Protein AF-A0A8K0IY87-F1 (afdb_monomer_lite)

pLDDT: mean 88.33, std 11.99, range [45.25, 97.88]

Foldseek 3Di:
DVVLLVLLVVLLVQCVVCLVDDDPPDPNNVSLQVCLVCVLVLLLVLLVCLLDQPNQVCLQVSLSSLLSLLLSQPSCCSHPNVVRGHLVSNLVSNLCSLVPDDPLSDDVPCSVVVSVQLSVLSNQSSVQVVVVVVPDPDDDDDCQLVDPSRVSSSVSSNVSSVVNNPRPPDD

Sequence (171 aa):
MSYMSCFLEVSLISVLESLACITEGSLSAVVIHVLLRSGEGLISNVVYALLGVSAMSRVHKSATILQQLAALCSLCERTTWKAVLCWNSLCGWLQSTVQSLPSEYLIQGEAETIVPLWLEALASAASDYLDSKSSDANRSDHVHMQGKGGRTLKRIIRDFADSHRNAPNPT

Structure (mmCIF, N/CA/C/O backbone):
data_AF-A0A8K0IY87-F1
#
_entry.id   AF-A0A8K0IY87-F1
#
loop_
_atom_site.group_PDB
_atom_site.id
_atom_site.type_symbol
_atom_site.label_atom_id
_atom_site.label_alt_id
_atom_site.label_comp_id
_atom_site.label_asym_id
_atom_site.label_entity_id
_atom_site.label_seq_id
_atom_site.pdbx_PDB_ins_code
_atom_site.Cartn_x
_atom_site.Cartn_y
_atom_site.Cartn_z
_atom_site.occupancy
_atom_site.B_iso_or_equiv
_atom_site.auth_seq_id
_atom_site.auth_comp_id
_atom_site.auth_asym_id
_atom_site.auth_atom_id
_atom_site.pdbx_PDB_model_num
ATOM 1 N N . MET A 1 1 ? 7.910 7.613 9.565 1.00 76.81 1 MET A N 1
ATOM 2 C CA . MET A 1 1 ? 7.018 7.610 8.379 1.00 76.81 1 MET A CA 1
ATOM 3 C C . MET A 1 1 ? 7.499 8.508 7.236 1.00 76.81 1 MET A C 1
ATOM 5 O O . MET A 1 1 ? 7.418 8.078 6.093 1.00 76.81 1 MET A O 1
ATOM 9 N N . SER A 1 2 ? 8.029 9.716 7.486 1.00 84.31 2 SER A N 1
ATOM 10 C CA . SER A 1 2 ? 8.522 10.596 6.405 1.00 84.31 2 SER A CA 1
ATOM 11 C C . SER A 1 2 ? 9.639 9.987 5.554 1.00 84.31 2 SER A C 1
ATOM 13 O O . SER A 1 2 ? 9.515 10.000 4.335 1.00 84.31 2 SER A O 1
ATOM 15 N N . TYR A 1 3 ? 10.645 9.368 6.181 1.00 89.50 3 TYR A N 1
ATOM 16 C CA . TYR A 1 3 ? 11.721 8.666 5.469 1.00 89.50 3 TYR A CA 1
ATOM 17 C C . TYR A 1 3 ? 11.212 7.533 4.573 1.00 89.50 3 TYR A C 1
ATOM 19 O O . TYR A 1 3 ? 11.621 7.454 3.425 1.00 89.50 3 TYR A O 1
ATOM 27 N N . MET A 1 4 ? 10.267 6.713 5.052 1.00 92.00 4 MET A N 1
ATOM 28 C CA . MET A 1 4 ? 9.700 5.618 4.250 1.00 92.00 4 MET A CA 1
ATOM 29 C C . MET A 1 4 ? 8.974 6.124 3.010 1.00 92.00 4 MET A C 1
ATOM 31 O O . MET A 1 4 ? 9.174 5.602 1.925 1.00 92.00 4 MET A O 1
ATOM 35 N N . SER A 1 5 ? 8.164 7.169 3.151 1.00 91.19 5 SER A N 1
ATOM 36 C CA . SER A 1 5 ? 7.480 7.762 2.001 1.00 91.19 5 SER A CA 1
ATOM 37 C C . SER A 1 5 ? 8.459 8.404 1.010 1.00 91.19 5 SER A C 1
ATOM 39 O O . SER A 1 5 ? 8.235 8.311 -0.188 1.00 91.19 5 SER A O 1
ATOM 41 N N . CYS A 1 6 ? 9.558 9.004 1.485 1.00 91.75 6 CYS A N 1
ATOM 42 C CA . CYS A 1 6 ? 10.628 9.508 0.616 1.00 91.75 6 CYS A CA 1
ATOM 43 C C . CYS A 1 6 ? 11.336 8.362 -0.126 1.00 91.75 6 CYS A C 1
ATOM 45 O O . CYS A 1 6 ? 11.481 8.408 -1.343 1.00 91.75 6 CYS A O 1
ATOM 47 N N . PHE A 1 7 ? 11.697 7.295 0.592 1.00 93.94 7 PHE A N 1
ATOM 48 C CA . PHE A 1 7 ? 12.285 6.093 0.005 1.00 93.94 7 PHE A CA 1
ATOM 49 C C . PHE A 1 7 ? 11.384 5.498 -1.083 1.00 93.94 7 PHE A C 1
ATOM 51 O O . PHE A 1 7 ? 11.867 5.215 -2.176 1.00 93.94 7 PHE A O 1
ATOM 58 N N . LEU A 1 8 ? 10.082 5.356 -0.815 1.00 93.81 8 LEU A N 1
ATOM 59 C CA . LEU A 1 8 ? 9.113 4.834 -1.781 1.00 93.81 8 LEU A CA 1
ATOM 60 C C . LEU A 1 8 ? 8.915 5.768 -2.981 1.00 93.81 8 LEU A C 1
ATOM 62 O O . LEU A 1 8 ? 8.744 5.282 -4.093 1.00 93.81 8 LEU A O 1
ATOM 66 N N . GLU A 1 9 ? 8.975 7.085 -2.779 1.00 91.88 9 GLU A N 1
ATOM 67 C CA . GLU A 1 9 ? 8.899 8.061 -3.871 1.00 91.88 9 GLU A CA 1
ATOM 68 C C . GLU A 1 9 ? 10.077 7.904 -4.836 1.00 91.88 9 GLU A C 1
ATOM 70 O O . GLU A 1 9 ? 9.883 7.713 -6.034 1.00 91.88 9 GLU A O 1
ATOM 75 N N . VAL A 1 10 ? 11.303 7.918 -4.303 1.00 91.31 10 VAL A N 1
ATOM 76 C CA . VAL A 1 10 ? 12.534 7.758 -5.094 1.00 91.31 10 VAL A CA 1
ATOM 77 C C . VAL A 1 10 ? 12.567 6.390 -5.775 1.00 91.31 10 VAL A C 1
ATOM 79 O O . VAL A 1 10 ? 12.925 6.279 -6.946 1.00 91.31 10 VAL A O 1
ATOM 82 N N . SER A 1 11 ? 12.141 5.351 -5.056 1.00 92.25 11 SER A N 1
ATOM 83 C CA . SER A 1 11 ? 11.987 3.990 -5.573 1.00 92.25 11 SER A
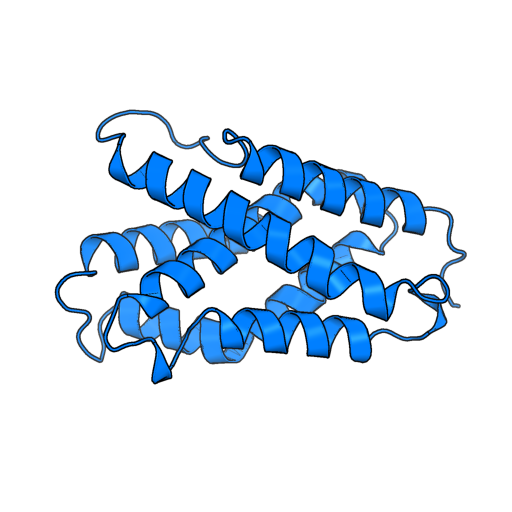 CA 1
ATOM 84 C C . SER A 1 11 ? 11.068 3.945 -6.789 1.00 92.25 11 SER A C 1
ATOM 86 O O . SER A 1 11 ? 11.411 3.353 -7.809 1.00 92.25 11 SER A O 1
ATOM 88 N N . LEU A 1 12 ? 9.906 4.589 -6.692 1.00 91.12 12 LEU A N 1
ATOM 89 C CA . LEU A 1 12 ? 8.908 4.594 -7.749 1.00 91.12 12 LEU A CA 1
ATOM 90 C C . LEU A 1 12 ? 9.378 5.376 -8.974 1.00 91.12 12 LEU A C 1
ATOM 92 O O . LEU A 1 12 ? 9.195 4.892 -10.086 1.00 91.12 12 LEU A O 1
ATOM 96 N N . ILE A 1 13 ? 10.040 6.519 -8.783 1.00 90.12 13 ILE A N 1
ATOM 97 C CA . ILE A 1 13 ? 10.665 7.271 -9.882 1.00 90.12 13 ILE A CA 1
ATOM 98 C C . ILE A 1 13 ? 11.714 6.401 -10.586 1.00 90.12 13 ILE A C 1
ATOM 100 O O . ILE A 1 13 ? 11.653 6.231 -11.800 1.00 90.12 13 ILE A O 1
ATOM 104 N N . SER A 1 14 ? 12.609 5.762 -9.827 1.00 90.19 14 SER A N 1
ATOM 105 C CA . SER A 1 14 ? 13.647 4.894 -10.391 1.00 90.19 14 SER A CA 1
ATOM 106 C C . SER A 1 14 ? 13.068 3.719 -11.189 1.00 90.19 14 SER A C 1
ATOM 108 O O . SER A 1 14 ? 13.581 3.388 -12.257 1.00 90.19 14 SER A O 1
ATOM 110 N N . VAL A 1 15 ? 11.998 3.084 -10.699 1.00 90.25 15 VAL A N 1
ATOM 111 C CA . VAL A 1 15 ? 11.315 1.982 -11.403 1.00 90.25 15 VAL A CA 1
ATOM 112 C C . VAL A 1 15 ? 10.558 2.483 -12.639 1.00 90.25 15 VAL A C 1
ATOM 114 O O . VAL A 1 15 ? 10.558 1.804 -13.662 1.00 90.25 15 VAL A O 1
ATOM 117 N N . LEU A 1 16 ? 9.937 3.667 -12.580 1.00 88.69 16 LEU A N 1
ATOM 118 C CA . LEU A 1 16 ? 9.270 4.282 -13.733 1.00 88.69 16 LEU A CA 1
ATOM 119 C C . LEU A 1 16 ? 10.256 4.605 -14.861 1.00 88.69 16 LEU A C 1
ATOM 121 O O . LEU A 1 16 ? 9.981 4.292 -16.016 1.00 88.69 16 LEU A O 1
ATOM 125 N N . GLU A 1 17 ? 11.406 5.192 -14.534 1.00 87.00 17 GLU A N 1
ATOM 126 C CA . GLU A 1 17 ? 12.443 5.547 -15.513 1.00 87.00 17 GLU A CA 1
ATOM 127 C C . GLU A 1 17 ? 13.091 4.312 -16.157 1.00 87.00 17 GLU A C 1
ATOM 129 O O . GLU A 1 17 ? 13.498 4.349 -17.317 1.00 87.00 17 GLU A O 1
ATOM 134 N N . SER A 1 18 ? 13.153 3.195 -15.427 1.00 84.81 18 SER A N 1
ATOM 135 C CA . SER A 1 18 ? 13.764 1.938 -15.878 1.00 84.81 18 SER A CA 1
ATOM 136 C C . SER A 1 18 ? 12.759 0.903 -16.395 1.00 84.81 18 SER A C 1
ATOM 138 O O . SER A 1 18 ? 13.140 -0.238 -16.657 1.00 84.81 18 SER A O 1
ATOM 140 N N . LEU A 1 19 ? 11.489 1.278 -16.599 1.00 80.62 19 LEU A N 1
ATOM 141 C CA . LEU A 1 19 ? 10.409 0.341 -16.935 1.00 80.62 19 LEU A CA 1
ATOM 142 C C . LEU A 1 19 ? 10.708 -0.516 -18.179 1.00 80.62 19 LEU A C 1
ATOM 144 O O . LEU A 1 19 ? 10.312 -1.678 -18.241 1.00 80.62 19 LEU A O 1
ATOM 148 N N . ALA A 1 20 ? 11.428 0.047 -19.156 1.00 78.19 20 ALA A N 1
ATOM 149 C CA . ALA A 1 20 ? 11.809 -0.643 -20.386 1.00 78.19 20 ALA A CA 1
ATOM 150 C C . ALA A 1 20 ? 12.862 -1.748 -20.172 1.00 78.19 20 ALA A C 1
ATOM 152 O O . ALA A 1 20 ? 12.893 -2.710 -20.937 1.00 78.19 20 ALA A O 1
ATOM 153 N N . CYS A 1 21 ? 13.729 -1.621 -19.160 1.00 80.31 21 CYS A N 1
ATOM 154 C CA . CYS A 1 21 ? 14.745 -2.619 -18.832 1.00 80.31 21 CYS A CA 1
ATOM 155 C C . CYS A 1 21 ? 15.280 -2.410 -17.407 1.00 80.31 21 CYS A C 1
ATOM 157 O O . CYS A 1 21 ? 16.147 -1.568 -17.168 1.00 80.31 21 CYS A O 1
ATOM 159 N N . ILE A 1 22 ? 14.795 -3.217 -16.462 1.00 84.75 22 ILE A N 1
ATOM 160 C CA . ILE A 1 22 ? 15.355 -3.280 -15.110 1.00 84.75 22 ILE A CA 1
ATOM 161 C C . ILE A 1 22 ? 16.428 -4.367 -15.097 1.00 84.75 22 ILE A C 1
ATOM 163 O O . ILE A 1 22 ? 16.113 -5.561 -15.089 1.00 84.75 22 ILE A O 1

------------------------------------

• [Exercise directions]: In the material above, transcribe exactly the lines beginning at the one with "ATOM 108 O O" and ending at the one with "ATOM 134 N N", both included.

• [Task answer]:
ATOM 108 O O . SER A 1 14 ? 13.581 3.388 -12.257 1.00 90.19 14 SER A O 1
ATOM 110 N N . VAL A 1 15 ? 11.998 3.084 -10.699 1.00 90.25 15 VAL A N 1
ATOM 111 C CA . VAL A 1 15 ? 11.315 1.982 -11.403 1.00 90.25 15 VAL A CA 1
ATOM 112 C C . VAL A 1 15 ? 10.558 2.483 -12.639 1.00 90.25 15 VAL A C 1
ATOM 114 O O . VAL A 1 15 ? 10.558 1.804 -13.662 1.00 90.25 15 VAL A O 1
ATOM 117 N N . LEU A 1 16 ? 9.937 3.667 -12.580 1.00 88.69 16 LEU A N 1
ATOM 118 C CA . LEU A 1 16 ? 9.270 4.282 -13.733 1.00 88.69 16 LEU A CA 1
ATOM 119 C C . LEU A 1 16 ? 10.256 4.605 -14.861 1.00 88.69 16 LEU A C 1
ATOM 121 O O . LEU A 1 16 ? 9.981 4.292 -16.016 1.00 88.69 16 LEU A O 1
ATOM 125 N N . GLU A 1 17 ? 11.406 5.192 -14.534 1.00 87.00 17 GLU A N 1
ATOM 126 C CA . GLU A 1 17 ? 12.443 5.547 -15.513 1.00 87.00 17 GLU A CA 1
ATOM 127 C C . GLU A 1 17 ? 13.091 4.312 -16.157 1.00 87.00 17 GLU A C 1
ATOM 129 O O . GLU A 1 17 ? 13.498 4.349 -17.317 1.00 87.00 17 GLU A O 1
ATOM 134 N N . SER A 1 18 ? 13.153 3.195 -15.427 1.00 84.81 18 SER A N 1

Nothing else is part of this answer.